**Work instruction**
Starting at the line with "ATOM 148 O O . ALA A 1 21 ? 4." and ending at the line with "ATOM 182 N N", print exactly the lines of the entries below. Pictures do not belong in the copy.

Records contained in a dataset
============================================================

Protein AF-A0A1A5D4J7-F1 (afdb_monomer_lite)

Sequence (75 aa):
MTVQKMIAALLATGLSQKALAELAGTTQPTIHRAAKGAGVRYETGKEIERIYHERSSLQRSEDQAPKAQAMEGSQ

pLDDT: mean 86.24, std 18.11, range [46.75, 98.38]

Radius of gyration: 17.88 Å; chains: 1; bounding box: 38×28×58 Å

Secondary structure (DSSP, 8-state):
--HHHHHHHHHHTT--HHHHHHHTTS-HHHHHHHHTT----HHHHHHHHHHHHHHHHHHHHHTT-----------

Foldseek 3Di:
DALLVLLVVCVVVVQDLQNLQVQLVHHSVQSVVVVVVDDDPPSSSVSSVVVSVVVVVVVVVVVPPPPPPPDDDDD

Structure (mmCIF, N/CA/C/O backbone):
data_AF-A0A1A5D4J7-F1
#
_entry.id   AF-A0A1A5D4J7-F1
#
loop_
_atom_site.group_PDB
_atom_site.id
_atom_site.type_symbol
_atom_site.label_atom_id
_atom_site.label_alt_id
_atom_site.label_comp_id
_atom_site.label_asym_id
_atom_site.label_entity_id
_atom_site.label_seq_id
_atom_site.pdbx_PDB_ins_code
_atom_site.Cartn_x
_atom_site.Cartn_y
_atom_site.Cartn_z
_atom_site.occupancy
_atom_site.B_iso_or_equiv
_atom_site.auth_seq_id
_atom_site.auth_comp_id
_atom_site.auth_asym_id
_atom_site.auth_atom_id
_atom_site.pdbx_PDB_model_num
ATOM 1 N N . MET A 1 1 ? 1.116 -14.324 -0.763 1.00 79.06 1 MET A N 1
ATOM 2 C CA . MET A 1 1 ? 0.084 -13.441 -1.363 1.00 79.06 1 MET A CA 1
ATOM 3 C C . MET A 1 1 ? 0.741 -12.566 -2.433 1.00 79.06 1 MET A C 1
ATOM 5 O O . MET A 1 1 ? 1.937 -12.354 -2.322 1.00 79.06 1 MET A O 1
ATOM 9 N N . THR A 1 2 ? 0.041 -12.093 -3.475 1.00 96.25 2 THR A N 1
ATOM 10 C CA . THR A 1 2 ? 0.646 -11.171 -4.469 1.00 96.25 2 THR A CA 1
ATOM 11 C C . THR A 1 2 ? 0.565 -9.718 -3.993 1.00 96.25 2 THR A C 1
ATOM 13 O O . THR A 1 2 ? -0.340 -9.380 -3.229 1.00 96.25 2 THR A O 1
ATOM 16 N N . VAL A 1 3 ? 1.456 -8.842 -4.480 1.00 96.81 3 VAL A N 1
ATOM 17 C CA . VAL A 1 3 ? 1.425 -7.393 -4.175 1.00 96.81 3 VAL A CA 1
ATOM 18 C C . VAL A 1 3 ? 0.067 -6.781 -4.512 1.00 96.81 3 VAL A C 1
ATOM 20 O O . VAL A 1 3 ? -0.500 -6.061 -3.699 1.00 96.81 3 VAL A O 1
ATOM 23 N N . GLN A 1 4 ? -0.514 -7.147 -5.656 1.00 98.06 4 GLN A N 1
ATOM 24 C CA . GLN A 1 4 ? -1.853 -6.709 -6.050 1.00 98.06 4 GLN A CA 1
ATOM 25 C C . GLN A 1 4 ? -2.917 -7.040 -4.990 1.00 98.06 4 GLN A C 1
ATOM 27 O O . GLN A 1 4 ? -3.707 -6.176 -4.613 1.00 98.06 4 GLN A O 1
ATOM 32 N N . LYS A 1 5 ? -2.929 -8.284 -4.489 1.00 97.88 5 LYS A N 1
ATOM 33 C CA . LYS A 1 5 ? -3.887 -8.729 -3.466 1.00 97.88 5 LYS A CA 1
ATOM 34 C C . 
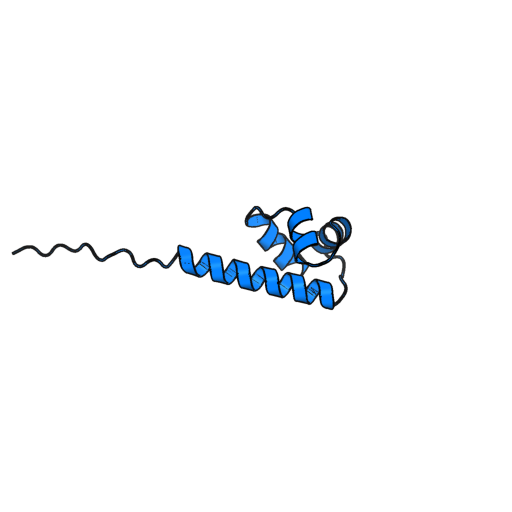LYS A 1 5 ? -3.655 -8.027 -2.127 1.00 97.88 5 LYS A C 1
ATOM 36 O O . LYS A 1 5 ? -4.624 -7.675 -1.465 1.00 97.88 5 LYS A O 1
ATOM 41 N N . MET A 1 6 ? -2.396 -7.782 -1.753 1.00 97.88 6 MET A N 1
ATOM 42 C CA . MET A 1 6 ? -2.050 -7.016 -0.546 1.00 97.88 6 MET A CA 1
ATOM 43 C C . MET A 1 6 ? -2.538 -5.572 -0.636 1.00 97.88 6 MET A C 1
ATOM 45 O O . MET A 1 6 ? -3.170 -5.091 0.299 1.00 97.88 6 MET A O 1
ATOM 49 N N . ILE A 1 7 ? -2.335 -4.910 -1.780 1.00 97.88 7 ILE A N 1
ATOM 50 C CA . ILE A 1 7 ? -2.869 -3.566 -2.018 1.00 97.88 7 ILE A CA 1
ATOM 51 C C . ILE A 1 7 ? -4.395 -3.583 -1.911 1.00 97.88 7 ILE A C 1
ATOM 53 O O . ILE A 1 7 ? -4.950 -2.779 -1.174 1.00 97.88 7 ILE A O 1
ATOM 57 N N . ALA A 1 8 ? -5.080 -4.507 -2.591 1.00 97.56 8 ALA A N 1
ATOM 58 C CA . ALA A 1 8 ? -6.540 -4.590 -2.538 1.00 97.56 8 ALA A CA 1
ATOM 59 C C . ALA A 1 8 ? -7.064 -4.772 -1.102 1.00 97.56 8 ALA A C 1
ATOM 61 O O . ALA A 1 8 ? -7.993 -4.075 -0.700 1.00 97.56 8 ALA A O 1
ATOM 62 N N . ALA A 1 9 ? -6.429 -5.648 -0.316 1.00 96.50 9 ALA A N 1
ATOM 63 C CA . ALA A 1 9 ? -6.779 -5.858 1.085 1.00 96.50 9 ALA A CA 1
ATOM 64 C C . ALA A 1 9 ? -6.557 -4.596 1.935 1.00 96.50 9 ALA A C 1
ATOM 66 O O . ALA A 1 9 ? -7.428 -4.230 2.714 1.00 96.50 9 ALA A O 1
ATOM 67 N N . LEU A 1 10 ? -5.432 -3.898 1.748 1.00 96.19 10 LEU A N 1
ATOM 68 C CA . LEU A 1 10 ? -5.133 -2.643 2.444 1.00 96.19 10 LEU A CA 1
ATOM 69 C C . LEU A 1 10 ? -6.139 -1.535 2.105 1.00 96.19 10 LEU A C 1
ATOM 71 O O . LEU A 1 10 ? -6.585 -0.816 2.994 1.00 96.19 10 LEU A O 1
ATOM 75 N N . LEU A 1 11 ? -6.538 -1.411 0.837 1.00 96.31 11 LEU A N 1
ATOM 76 C CA . LEU A 1 11 ? -7.553 -0.435 0.432 1.00 96.31 11 LEU A CA 1
ATOM 77 C C . LEU A 1 11 ? -8.931 -0.765 1.025 1.00 96.31 11 LEU A C 1
ATOM 79 O O . LEU A 1 11 ? -9.668 0.142 1.405 1.00 96.31 11 LEU A O 1
ATOM 83 N N . ALA A 1 12 ? -9.260 -2.053 1.161 1.00 95.88 12 ALA A N 1
ATOM 84 C CA . ALA A 1 12 ? -10.506 -2.495 1.785 1.00 95.88 12 ALA A CA 1
ATOM 85 C C . ALA A 1 12 ? -10.596 -2.137 3.281 1.00 95.88 12 ALA A C 1
ATOM 87 O O . ALA A 1 12 ? -11.699 -2.029 3.804 1.00 95.88 12 ALA A O 1
ATOM 88 N N . THR A 1 13 ? -9.471 -1.871 3.962 1.00 93.12 13 THR A N 1
ATOM 89 C CA . THR A 1 13 ? -9.477 -1.357 5.347 1.00 93.12 13 THR A CA 1
ATOM 90 C C . THR A 1 13 ? -9.719 0.157 5.428 1.00 93.12 13 THR A C 1
ATOM 92 O O . THR A 1 13 ? -9.513 0.748 6.486 1.00 93.12 13 THR A O 1
ATOM 95 N N . GLY A 1 14 ? -10.038 0.820 4.312 1.00 94.25 14 GLY A N 1
ATOM 96 C CA . GLY A 1 14 ? -10.198 2.274 4.235 1.00 94.25 14 GLY A CA 1
ATOM 97 C C . GLY A 1 14 ? -8.895 3.054 4.021 1.00 94.25 14 GLY A C 1
ATOM 98 O O . GLY A 1 14 ? -8.916 4.285 4.017 1.00 94.25 14 GLY A O 1
ATOM 99 N N . LEU A 1 15 ? -7.754 2.382 3.819 1.00 95.06 15 LEU A N 1
ATOM 100 C CA . LEU A 1 15 ? -6.511 3.072 3.469 1.00 95.06 15 LEU A CA 1
ATOM 101 C C . LEU A 1 15 ? -6.608 3.616 2.036 1.00 95.06 15 LEU A C 1
ATOM 103 O O . LEU A 1 15 ? -7.001 2.902 1.119 1.00 95.06 15 LEU A O 1
ATOM 107 N N . SER A 1 16 ? -6.225 4.872 1.809 1.00 97.75 16 SER A N 1
ATOM 108 C CA . SER A 1 16 ? -6.209 5.431 0.452 1.00 97.75 16 SER A CA 1
ATOM 109 C C . SER A 1 16 ? -4.950 5.013 -0.318 1.00 97.75 16 SER A C 1
ATOM 111 O O . SER A 1 16 ? -3.899 4.759 0.268 1.00 97.75 16 SER A O 1
ATOM 113 N N . GLN A 1 17 ? -5.013 5.010 -1.657 1.00 97.81 17 GLN A N 1
ATOM 114 C CA . GLN A 1 17 ? -3.830 4.735 -2.493 1.00 97.81 17 GLN A CA 1
ATOM 115 C C . GLN A 1 17 ? -2.697 5.742 -2.262 1.00 97.81 17 GLN A C 1
ATOM 117 O O . GLN A 1 17 ? -1.529 5.374 -2.354 1.00 97.81 17 GLN A O 1
ATOM 122 N N . LYS A 1 18 ? -3.036 7.004 -1.967 1.00 98.19 18 LYS A N 1
ATOM 123 C C
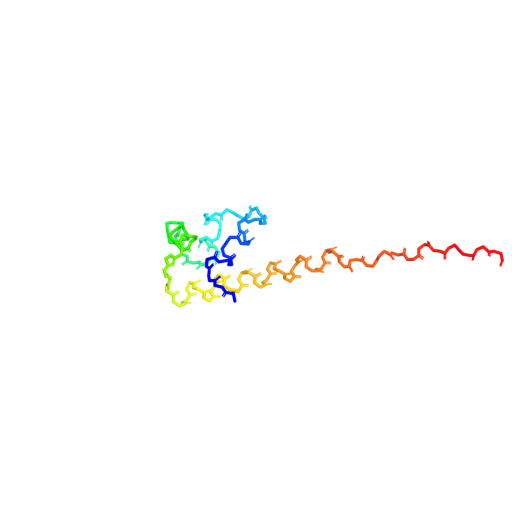A . LYS A 1 18 ? -2.059 8.049 -1.645 1.00 98.19 18 LYS A CA 1
ATOM 124 C C . LYS A 1 18 ? -1.358 7.749 -0.318 1.00 98.19 18 LYS A C 1
ATOM 126 O O . LYS A 1 18 ? -0.136 7.717 -0.289 1.00 98.19 18 LYS A O 1
ATOM 131 N N . ALA A 1 19 ? -2.122 7.446 0.731 1.00 98.06 19 ALA A N 1
ATOM 132 C CA . ALA A 1 19 ? -1.561 7.103 2.036 1.00 98.06 19 ALA A CA 1
ATOM 133 C C . ALA A 1 19 ? -0.695 5.836 1.964 1.00 98.06 19 ALA A C 1
ATOM 135 O O . ALA A 1 19 ? 0.389 5.789 2.534 1.00 98.06 19 ALA A O 1
ATOM 136 N N . LEU A 1 20 ? -1.130 4.821 1.209 1.00 98.12 20 LEU A N 1
ATOM 137 C CA . LEU A 1 20 ? -0.316 3.628 0.979 1.00 98.12 20 LEU A CA 1
ATOM 138 C C . LEU A 1 20 ? 0.988 3.954 0.240 1.00 98.12 20 LEU A C 1
ATOM 140 O O . LEU A 1 20 ? 2.021 3.382 0.563 1.00 98.12 20 LEU A O 1
ATOM 144 N N . ALA A 1 21 ? 0.957 4.862 -0.736 1.00 98.19 21 ALA A N 1
ATOM 145 C CA . ALA A 1 21 ? 2.160 5.272 -1.449 1.00 98.19 21 ALA A CA 1
ATOM 146 C C . ALA A 1 21 ? 3.168 5.968 -0.525 1.00 98.19 21 ALA A C 1
ATOM 148 O O . ALA A 1 21 ? 4.
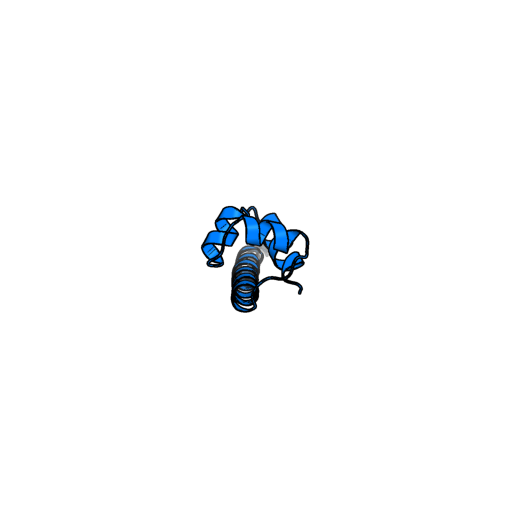348 5.636 -0.569 1.00 98.19 21 ALA A O 1
ATOM 149 N N . GLU A 1 22 ? 2.692 6.875 0.330 1.00 98.31 22 GLU A N 1
ATOM 150 C CA . GLU A 1 22 ? 3.514 7.567 1.329 1.00 98.31 22 GLU A CA 1
ATOM 151 C C . GLU A 1 22 ? 4.146 6.572 2.310 1.00 98.31 22 GLU A C 1
ATOM 153 O O . GLU A 1 22 ? 5.359 6.596 2.506 1.00 98.31 22 GLU A O 1
ATOM 158 N N . LEU A 1 23 ? 3.353 5.638 2.847 1.00 97.56 23 LEU A N 1
ATOM 159 C CA . LEU A 1 23 ? 3.846 4.579 3.735 1.00 97.56 23 LEU A CA 1
ATOM 160 C C . LEU A 1 23 ? 4.860 3.664 3.041 1.00 97.56 23 LEU A C 1
ATOM 162 O O . LEU A 1 23 ? 5.840 3.262 3.655 1.00 97.56 23 LEU A O 1
ATOM 166 N N . ALA A 1 24 ? 4.632 3.344 1.766 1.00 97.12 24 ALA A N 1
ATOM 167 C CA . ALA A 1 24 ? 5.488 2.448 0.998 1.00 97.12 24 ALA A CA 1
ATOM 168 C C . ALA A 1 24 ? 6.708 3.134 0.353 1.00 97.12 24 ALA A C 1
ATOM 170 O O . ALA A 1 24 ? 7.409 2.507 -0.445 1.00 97.12 24 ALA A O 1
ATOM 171 N N . GLY A 1 25 ? 6.939 4.424 0.631 1.00 97.56 25 GLY A N 1
ATOM 172 C CA . GLY A 1 25 ? 8.050 5.186 0.054 1.00 97.56 25 GLY A CA 1
ATOM 173 C C . GLY A 1 25 ? 7.986 5.293 -1.475 1.00 97.56 25 GLY A C 1
ATOM 174 O O . GLY A 1 25 ? 9.013 5.274 -2.153 1.00 97.56 25 GLY A O 1
ATOM 175 N N . THR A 1 26 ? 6.782 5.348 -2.047 1.00 97.50 26 THR A N 1
ATOM 176 C CA . THR A 1 26 ? 6.552 5.392 -3.496 1.00 97.50 26 THR A CA 1
ATOM 177 C C . THR A 1 26 ? 5.497 6.437 -3.868 1.00 97.50 26 THR A C 1
ATOM 179 O O . THR A 1 26 ? 5.128 7.297 -3.075 1.00 97.50 26 THR A O 1
ATOM 182 N N . THR A 1 27 ? 5.014 6.407 -5.109 1.00 98.31 27 THR A N 1
ATOM 183 C CA . THR A 1 27 ? 4.022 7.356 -5.623 1.00 98.31 27 THR A CA 1
ATOM 184 C C . THR A 1 27 ? 2.660 6.700 -5.83
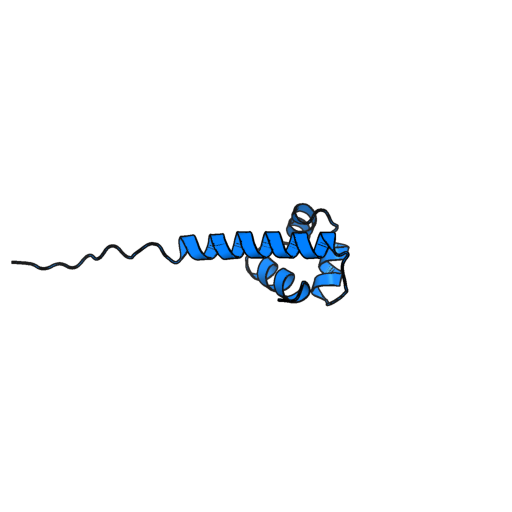7 1.00 98.31 27 THR A C 1
ATOM 186 O O . THR A 1 27 ? 2.559 5.514 -6.163 1.00 98.31 27 THR A O 1
ATOM 189 N N . GLN A 1 28 ? 1.586 7.484 -5.709 1.00 98.25 28 GLN A N 1
ATOM 190 C CA . GLN A 1 28 ? 0.223 7.005 -5.955 1.00 98.25 28 GLN A CA 1
ATOM 191 C C . GLN A 1 28 ? 0.056 6.368 -7.353 1.00 98.25 28 GLN A C 1
ATOM 193 O O . GLN A 1 28 ? -0.563 5.306 -7.426 1.00 98.25 28 GLN A O 1
ATOM 198 N N . PRO A 1 29 ? 0.631 6.903 -8.456 1.00 98.38 29 PRO A N 1
ATOM 199 C CA . PRO A 1 29 ? 0.585 6.228 -9.755 1.00 98.38 29 PRO A CA 1
ATOM 200 C C . PRO A 1 29 ? 1.228 4.834 -9.753 1.00 98.38 29 PRO A C 1
ATOM 202 O O . PRO A 1 29 ? 0.735 3.935 -10.434 1.00 98.38 29 PRO A O 1
ATOM 205 N N . THR A 1 30 ? 2.303 4.627 -8.987 1.00 98.00 30 THR A N 1
ATOM 206 C CA . THR A 1 30 ? 2.931 3.305 -8.837 1.00 98.00 30 THR A CA 1
ATOM 207 C C . THR A 1 30 ? 1.989 2.333 -8.133 1.00 98.00 30 THR A C 1
ATOM 209 O O . THR A 1 30 ? 1.770 1.236 -8.648 1.00 98.00 30 THR A O 1
ATOM 212 N N . ILE A 1 31 ? 1.347 2.756 -7.038 1.00 98.38 31 ILE A N 1
ATOM 213 C CA . ILE A 1 31 ? 0.322 1.957 -6.347 1.00 98.38 31 ILE A CA 1
ATOM 214 C C . ILE A 1 31 ? -0.868 1.662 -7.265 1.00 98.38 31 ILE A C 1
ATOM 216 O O . ILE A 1 31 ? -1.320 0.522 -7.331 1.00 98.38 31 ILE A O 1
ATOM 220 N N . HIS A 1 32 ? -1.345 2.650 -8.024 1.00 98.19 32 HIS A N 1
ATOM 221 C CA . HIS A 1 32 ? -2.460 2.480 -8.956 1.00 98.19 32 HIS A CA 1
ATOM 222 C C . HIS A 1 32 ? -2.171 1.408 -10.017 1.00 98.19 32 HIS A C 1
ATOM 224 O O . HIS A 1 32 ? -3.010 0.541 -10.269 1.00 98.19 32 HIS A O 1
ATOM 230 N N . ARG A 1 33 ? -0.980 1.434 -10.633 1.00 98.19 33 ARG A N 1
ATOM 231 C CA . ARG A 1 33 ? -0.578 0.405 -11.607 1.00 98.19 33 ARG A CA 1
ATOM 232 C C . ARG A 1 33 ? -0.417 -0.965 -10.946 1.00 98.19 33 ARG A C 1
ATOM 234 O O . ARG A 1 33 ? -0.880 -1.958 -11.499 1.00 98.19 33 ARG A O 1
ATOM 241 N N . ALA A 1 34 ? 0.184 -1.021 -9.760 1.00 97.81 34 ALA A N 1
ATOM 242 C CA . ALA A 1 34 ? 0.375 -2.264 -9.017 1.00 97.81 34 ALA A CA 1
ATOM 243 C C . ALA A 1 34 ? -0.953 -2.911 -8.584 1.00 97.81 34 ALA A C 1
ATOM 245 O O . ALA A 1 34 ? -1.116 -4.127 -8.680 1.00 97.81 34 ALA A O 1
ATOM 246 N N . ALA A 1 35 ? -1.947 -2.103 -8.202 1.00 97.38 35 ALA A N 1
ATOM 247 C CA . ALA A 1 35 ? -3.312 -2.555 -7.922 1.00 97.38 35 ALA A CA 1
ATOM 248 C C . ALA A 1 35 ? -3.993 -3.186 -9.154 1.00 97.38 35 ALA A C 1
ATOM 250 O O . ALA A 1 35 ? -4.854 -4.056 -9.023 1.00 97.38 35 ALA A O 1
ATOM 251 N N . LYS A 1 36 ? -3.574 -2.791 -10.362 1.00 97.19 36 LYS A N 1
ATOM 252 C CA . LYS A 1 36 ? -4.001 -3.382 -11.639 1.00 97.19 36 LYS A CA 1
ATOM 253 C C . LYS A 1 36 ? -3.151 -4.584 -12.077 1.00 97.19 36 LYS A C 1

============================================================

**The completed task**
ATOM 148 O O . ALA A 1 21 ? 4.
348 5.636 -0.569 1.00 98.19 21 ALA A O 1
ATOM 149 N N . GLU A 1 22 ? 2.692 6.875 0.330 1.00 98.31 22 GLU A N 1
ATOM 150 C CA . GLU A 1 22 ? 3.514 7.567 1.329 1.00 98.31 22 GLU A CA 1
ATOM 151 C C . GLU A 1 22 ? 4.146 6.572 2.310 1.00 98.31 22 GLU A C 1
ATOM 153 O O . GLU A 1 22 ? 5.359 6.596 2.506 1.00 98.31 22 GLU A O 1
ATOM 158 N N . LEU A 1 23 ? 3.353 5.638 2.847 1.00 97.56 23 LEU A N 1
ATOM 159 C CA . LEU A 1 23 ? 3.846 4.579 3.735 1.00 97.56 23 LEU A CA 1
ATOM 160 C C . LEU A 1 23 ? 4.860 3.664 3.041 1.00 97.56 23 LEU A C 1
ATOM 162 O O . LEU A 1 23 ? 5.840 3.262 3.655 1.00 97.56 23 LEU A O 1
ATOM 166 N N . ALA A 1 24 ? 4.632 3.344 1.766 1.00 97.12 24 ALA A N 1
ATOM 167 C CA . ALA A 1 24 ? 5.488 2.448 0.998 1.00 97.12 24 ALA A CA 1
ATOM 168 C C . ALA A 1 24 ? 6.708 3.134 0.353 1.00 97.12 24 ALA A C 1
ATOM 170 O O . ALA A 1 24 ? 7.409 2.507 -0.445 1.00 97.12 24 ALA A O 1
ATOM 171 N N . GLY A 1 25 ? 6.939 4.424 0.631 1.00 97.56 25 GLY A N 1
ATOM 172 C CA . GLY A 1 25 ? 8.050 5.186 0.054 1.00 97.56 25 GLY A CA 1
ATOM 173 C C . GLY A 1 25 ? 7.986 5.293 -1.475 1.00 97.56 25 GLY A C 1
ATOM 174 O O . GLY A 1 25 ? 9.013 5.274 -2.153 1.00 97.56 25 GLY A O 1
ATOM 175 N N . THR A 1 26 ? 6.782 5.348 -2.047 1.00 97.50 26 THR A N 1
ATOM 176 C CA . THR A 1 26 ? 6.552 5.392 -3.496 1.00 97.50 26 THR A CA 1
ATOM 177 C C . THR A 1 26 ? 5.497 6.437 -3.868 1.00 97.50 26 THR A C 1
ATOM 179 O O . THR A 1 26 ? 5.128 7.297 -3.075 1.00 97.50 26 THR A O 1
ATOM 182 N N . THR A 1 27 ? 5.014 6.407 -5.109 1.00 98.31 27 THR A N 1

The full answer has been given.